### Exercise objective
Only the lines below between the ones containing "ATOM 63 C C" and "ATOM 83 C CA", inclusive, are to be reproduced, each exactly as it stands.
Entries shown START
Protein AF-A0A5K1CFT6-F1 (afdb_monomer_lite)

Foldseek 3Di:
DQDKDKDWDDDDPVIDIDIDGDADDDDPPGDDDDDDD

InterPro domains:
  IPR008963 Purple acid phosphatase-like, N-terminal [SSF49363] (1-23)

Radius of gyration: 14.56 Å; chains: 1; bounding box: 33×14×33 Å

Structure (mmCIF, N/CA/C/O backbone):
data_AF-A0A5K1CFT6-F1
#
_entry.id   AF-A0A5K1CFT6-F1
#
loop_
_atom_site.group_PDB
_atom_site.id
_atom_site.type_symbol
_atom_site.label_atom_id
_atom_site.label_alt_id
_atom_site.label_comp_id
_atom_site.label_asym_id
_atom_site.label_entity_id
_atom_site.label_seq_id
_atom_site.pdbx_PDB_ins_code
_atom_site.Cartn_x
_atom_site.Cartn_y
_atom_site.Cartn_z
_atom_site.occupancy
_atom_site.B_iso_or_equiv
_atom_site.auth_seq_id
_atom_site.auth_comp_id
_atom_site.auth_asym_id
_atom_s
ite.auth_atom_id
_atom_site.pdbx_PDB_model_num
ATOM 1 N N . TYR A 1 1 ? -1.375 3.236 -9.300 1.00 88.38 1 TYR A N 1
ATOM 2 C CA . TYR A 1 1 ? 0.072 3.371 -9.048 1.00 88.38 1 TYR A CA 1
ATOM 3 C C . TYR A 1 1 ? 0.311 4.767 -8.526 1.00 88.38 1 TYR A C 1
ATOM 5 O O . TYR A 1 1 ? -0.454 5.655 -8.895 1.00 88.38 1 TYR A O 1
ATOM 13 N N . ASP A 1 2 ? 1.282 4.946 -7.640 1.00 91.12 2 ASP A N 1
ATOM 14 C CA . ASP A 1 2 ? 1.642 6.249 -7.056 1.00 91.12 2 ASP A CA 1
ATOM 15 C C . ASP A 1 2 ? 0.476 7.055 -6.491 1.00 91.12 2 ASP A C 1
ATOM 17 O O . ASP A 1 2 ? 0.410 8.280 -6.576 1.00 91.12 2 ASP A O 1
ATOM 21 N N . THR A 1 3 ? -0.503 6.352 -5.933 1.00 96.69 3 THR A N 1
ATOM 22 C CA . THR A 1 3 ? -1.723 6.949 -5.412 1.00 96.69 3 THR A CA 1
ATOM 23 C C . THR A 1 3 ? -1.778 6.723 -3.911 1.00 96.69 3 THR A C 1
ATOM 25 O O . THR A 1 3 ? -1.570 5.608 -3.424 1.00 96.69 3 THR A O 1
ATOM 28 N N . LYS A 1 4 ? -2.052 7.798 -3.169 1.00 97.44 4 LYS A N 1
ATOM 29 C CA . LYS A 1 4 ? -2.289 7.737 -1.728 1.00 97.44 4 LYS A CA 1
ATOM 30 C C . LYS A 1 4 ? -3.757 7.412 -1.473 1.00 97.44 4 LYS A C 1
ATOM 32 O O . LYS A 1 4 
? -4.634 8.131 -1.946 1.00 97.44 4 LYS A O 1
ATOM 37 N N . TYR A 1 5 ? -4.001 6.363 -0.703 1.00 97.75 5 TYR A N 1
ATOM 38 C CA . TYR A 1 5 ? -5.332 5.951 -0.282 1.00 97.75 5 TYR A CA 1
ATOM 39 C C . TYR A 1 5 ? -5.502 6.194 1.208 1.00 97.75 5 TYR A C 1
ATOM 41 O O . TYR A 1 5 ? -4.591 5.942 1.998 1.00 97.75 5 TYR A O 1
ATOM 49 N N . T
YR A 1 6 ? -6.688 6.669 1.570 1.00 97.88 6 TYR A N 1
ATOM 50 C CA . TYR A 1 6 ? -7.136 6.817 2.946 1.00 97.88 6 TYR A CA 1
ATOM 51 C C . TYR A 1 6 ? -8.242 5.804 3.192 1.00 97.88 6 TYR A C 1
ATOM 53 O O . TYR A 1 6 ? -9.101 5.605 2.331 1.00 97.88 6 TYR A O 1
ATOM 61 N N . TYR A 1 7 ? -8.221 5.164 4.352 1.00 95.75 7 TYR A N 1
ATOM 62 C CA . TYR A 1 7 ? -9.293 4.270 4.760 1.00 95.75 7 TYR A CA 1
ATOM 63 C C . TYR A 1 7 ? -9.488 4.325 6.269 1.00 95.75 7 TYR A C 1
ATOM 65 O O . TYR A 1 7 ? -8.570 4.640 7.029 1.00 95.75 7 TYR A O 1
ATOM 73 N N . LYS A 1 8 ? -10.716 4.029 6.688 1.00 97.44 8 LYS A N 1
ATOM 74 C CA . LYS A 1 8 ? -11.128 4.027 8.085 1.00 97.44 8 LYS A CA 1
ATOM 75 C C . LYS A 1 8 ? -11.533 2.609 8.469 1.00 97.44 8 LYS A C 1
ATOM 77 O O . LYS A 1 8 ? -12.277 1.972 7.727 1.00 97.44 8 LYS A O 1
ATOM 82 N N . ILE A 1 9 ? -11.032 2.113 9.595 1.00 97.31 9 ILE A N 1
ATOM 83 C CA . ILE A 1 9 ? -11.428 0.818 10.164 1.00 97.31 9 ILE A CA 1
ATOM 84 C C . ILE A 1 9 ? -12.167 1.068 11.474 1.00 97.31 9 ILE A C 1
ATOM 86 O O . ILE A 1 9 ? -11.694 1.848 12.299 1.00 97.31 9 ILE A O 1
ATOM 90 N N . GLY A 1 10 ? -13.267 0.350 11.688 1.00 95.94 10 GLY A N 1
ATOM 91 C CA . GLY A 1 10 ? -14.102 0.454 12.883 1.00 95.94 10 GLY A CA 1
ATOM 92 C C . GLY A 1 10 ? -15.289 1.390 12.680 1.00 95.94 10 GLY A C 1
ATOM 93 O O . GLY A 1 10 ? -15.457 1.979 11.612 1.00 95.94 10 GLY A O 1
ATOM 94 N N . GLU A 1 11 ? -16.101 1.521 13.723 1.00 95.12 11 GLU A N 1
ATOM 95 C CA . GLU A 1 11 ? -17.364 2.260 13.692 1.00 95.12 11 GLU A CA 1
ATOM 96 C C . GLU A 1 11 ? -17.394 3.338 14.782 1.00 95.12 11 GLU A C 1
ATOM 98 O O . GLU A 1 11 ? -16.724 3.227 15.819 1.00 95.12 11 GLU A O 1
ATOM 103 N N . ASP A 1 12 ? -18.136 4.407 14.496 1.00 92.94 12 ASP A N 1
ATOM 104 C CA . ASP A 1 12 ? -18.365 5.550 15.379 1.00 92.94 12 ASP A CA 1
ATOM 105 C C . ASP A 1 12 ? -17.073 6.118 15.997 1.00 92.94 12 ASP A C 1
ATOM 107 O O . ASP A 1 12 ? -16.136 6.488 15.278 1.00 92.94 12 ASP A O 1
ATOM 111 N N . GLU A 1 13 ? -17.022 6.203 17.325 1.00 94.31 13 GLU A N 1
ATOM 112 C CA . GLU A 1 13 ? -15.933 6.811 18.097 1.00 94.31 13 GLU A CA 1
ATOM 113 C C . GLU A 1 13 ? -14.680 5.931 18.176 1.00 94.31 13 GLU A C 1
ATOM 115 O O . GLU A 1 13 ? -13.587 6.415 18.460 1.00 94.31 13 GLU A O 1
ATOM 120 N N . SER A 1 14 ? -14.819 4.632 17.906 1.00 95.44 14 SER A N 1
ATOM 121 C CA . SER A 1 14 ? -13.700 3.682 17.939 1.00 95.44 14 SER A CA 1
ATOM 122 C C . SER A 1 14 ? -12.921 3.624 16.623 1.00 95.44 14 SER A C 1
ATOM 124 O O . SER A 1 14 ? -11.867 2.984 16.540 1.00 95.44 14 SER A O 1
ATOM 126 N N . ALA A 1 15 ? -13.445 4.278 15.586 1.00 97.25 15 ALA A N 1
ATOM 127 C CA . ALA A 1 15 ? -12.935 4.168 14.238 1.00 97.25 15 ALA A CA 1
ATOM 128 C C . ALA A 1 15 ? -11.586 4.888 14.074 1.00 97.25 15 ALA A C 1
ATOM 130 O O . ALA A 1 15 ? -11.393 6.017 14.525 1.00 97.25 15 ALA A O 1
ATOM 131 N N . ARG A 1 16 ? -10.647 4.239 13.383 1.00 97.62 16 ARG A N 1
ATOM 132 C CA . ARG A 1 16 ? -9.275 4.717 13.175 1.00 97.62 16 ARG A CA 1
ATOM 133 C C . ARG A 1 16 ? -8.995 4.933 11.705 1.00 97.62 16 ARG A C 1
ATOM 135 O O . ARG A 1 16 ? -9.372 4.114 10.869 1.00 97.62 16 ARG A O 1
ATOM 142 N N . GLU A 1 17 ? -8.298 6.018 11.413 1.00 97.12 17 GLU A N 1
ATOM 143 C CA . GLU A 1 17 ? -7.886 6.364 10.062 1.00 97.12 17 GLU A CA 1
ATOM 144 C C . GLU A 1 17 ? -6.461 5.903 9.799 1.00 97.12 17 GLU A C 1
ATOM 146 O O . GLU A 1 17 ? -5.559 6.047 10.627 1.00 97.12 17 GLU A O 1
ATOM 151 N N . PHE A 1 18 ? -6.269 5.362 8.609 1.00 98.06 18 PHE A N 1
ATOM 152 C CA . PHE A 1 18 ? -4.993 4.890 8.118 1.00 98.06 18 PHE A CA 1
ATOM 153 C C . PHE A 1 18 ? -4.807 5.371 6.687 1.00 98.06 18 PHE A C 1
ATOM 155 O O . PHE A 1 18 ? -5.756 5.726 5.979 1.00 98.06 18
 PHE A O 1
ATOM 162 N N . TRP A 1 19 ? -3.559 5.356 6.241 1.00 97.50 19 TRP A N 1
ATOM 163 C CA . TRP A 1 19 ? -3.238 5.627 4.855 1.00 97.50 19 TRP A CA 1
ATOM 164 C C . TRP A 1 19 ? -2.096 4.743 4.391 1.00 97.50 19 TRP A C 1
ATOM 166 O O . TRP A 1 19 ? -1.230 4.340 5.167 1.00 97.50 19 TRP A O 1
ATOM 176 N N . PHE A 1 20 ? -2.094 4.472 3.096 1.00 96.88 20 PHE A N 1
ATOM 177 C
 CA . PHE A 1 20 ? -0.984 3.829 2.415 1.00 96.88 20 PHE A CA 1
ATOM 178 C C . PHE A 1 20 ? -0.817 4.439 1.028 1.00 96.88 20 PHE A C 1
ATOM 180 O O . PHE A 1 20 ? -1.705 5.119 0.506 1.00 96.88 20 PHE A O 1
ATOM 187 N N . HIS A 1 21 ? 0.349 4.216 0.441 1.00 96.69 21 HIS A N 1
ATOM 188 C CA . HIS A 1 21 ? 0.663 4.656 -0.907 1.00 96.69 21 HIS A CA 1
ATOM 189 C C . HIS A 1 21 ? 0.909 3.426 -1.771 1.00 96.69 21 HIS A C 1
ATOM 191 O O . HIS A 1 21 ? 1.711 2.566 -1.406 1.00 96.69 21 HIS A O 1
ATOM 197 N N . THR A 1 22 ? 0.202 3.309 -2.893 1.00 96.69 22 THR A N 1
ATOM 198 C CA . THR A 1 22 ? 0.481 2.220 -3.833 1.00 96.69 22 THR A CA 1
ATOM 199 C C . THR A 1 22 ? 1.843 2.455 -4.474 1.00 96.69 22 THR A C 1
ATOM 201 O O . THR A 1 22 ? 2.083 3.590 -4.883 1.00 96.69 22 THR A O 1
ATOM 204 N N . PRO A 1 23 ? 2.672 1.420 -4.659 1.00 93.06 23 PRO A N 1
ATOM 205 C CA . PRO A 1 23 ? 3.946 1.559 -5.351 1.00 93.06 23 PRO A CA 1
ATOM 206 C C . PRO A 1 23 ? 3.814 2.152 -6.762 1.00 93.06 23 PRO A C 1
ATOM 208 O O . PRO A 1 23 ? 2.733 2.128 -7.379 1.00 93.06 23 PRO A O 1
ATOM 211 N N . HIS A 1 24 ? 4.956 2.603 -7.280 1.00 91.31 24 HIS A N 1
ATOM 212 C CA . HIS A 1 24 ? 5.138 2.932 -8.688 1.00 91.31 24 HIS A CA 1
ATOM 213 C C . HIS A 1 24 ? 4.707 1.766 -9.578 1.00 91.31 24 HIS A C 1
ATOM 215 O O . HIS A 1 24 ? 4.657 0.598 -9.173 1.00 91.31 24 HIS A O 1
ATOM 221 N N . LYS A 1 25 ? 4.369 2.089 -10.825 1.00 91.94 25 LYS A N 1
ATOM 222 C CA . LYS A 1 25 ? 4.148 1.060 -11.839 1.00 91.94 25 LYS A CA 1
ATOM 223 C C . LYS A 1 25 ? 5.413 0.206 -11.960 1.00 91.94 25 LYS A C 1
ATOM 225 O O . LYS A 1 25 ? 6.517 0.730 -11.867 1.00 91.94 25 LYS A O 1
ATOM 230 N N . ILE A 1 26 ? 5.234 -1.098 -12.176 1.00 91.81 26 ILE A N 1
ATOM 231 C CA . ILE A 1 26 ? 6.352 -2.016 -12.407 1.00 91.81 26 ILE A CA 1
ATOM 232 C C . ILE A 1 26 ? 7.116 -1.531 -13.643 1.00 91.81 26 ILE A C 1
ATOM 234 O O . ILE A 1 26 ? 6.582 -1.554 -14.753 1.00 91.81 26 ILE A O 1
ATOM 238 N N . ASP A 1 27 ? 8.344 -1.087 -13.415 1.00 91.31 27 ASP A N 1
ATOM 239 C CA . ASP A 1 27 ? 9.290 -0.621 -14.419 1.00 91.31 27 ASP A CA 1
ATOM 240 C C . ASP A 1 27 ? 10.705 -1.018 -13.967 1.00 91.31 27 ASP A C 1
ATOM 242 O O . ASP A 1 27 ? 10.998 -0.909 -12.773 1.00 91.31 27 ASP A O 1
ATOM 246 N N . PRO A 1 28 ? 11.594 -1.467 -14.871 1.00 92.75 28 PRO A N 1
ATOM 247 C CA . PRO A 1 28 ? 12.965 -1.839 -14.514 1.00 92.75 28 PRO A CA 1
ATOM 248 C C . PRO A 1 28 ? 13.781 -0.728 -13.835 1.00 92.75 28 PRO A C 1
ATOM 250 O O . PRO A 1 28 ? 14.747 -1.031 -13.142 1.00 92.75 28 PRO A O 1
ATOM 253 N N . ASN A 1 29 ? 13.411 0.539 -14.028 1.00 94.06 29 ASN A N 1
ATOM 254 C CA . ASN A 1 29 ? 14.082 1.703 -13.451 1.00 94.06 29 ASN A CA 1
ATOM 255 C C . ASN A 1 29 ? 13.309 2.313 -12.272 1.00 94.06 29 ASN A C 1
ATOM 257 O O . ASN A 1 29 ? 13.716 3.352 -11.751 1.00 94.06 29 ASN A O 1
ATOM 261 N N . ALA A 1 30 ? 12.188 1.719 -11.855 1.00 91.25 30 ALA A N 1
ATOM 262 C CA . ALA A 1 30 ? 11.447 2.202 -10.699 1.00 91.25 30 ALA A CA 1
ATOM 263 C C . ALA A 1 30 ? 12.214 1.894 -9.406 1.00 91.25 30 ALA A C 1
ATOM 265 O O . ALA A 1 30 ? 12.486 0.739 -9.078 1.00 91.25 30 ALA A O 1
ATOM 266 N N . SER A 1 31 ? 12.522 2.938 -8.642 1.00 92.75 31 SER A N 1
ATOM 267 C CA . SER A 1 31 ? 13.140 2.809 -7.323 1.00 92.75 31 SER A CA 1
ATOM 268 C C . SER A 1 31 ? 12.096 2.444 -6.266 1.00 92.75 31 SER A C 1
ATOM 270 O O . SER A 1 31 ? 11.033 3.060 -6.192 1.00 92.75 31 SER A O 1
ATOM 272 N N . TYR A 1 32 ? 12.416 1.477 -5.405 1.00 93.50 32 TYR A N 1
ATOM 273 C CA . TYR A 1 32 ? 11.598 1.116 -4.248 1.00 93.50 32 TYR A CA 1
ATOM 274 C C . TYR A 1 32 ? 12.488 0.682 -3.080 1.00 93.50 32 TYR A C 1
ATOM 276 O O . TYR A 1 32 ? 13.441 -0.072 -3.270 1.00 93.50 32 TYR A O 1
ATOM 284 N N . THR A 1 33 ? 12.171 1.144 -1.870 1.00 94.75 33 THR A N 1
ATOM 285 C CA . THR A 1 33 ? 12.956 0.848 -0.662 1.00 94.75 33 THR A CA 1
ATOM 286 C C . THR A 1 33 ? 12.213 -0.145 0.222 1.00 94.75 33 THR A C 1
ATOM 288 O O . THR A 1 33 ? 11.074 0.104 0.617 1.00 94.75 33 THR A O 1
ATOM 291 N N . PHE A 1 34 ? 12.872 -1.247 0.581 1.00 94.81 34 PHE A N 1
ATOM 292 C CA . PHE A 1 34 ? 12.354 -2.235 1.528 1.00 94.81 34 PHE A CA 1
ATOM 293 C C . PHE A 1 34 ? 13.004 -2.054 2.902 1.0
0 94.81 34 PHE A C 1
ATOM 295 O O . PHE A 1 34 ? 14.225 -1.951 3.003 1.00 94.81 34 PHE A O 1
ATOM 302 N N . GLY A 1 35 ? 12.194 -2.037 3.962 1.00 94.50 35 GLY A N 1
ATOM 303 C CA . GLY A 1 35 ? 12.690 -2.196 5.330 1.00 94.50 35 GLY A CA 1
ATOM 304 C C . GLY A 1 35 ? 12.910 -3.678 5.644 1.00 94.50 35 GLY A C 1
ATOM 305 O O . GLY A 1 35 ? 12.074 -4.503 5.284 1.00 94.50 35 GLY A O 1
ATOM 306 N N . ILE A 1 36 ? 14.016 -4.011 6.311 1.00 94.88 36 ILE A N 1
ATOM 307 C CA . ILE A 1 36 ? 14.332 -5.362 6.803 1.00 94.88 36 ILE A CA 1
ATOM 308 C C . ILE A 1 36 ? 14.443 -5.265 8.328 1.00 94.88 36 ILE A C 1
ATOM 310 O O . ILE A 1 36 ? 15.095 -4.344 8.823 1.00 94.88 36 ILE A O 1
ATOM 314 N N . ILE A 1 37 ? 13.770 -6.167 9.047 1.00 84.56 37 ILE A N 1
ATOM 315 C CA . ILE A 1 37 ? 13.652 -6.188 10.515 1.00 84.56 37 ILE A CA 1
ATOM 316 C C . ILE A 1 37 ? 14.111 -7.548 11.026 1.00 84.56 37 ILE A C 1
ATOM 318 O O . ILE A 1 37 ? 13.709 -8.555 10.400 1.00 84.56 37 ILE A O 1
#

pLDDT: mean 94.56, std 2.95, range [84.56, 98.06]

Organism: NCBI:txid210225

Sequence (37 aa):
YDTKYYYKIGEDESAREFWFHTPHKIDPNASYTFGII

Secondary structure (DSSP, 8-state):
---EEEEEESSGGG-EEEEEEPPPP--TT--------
Entries shown END
### Task output
ATOM 63 C C . TYR A 1 7 ? -9.488 4.325 6.269 1.00 95.75 7 TYR A C 1
ATOM 65 O O . TYR A 1 7 ? -8.570 4.640 7.029 1.00 95.75 7 TYR A O 1
ATOM 73 N N . LYS A 1 8 ? -10.716 4.029 6.688 1.00 97.44 8 LYS A N 1
ATOM 74 C CA . LYS A 1 8 ? -11.128 4.027 8.085 1.00 97.44 8 LYS A CA 1
ATOM 75 C C . LYS A 1 8 ? -11.533 2.609 8.469 1.00 97.44 8 LYS A C 1
ATOM 77 O O . LYS A 1 8 ? -12.277 1.972 7.727 1.00 97.44 8 LYS A O 1
ATOM 82 N N . ILE A 1 9 ? -11.032 2.113 9.595 1.00 97.31 9 ILE A N 1
ATOM 83 C CA . ILE A 1 9 ? -11.428 0.818 10.164 1.00 97.31 9 ILE A CA 1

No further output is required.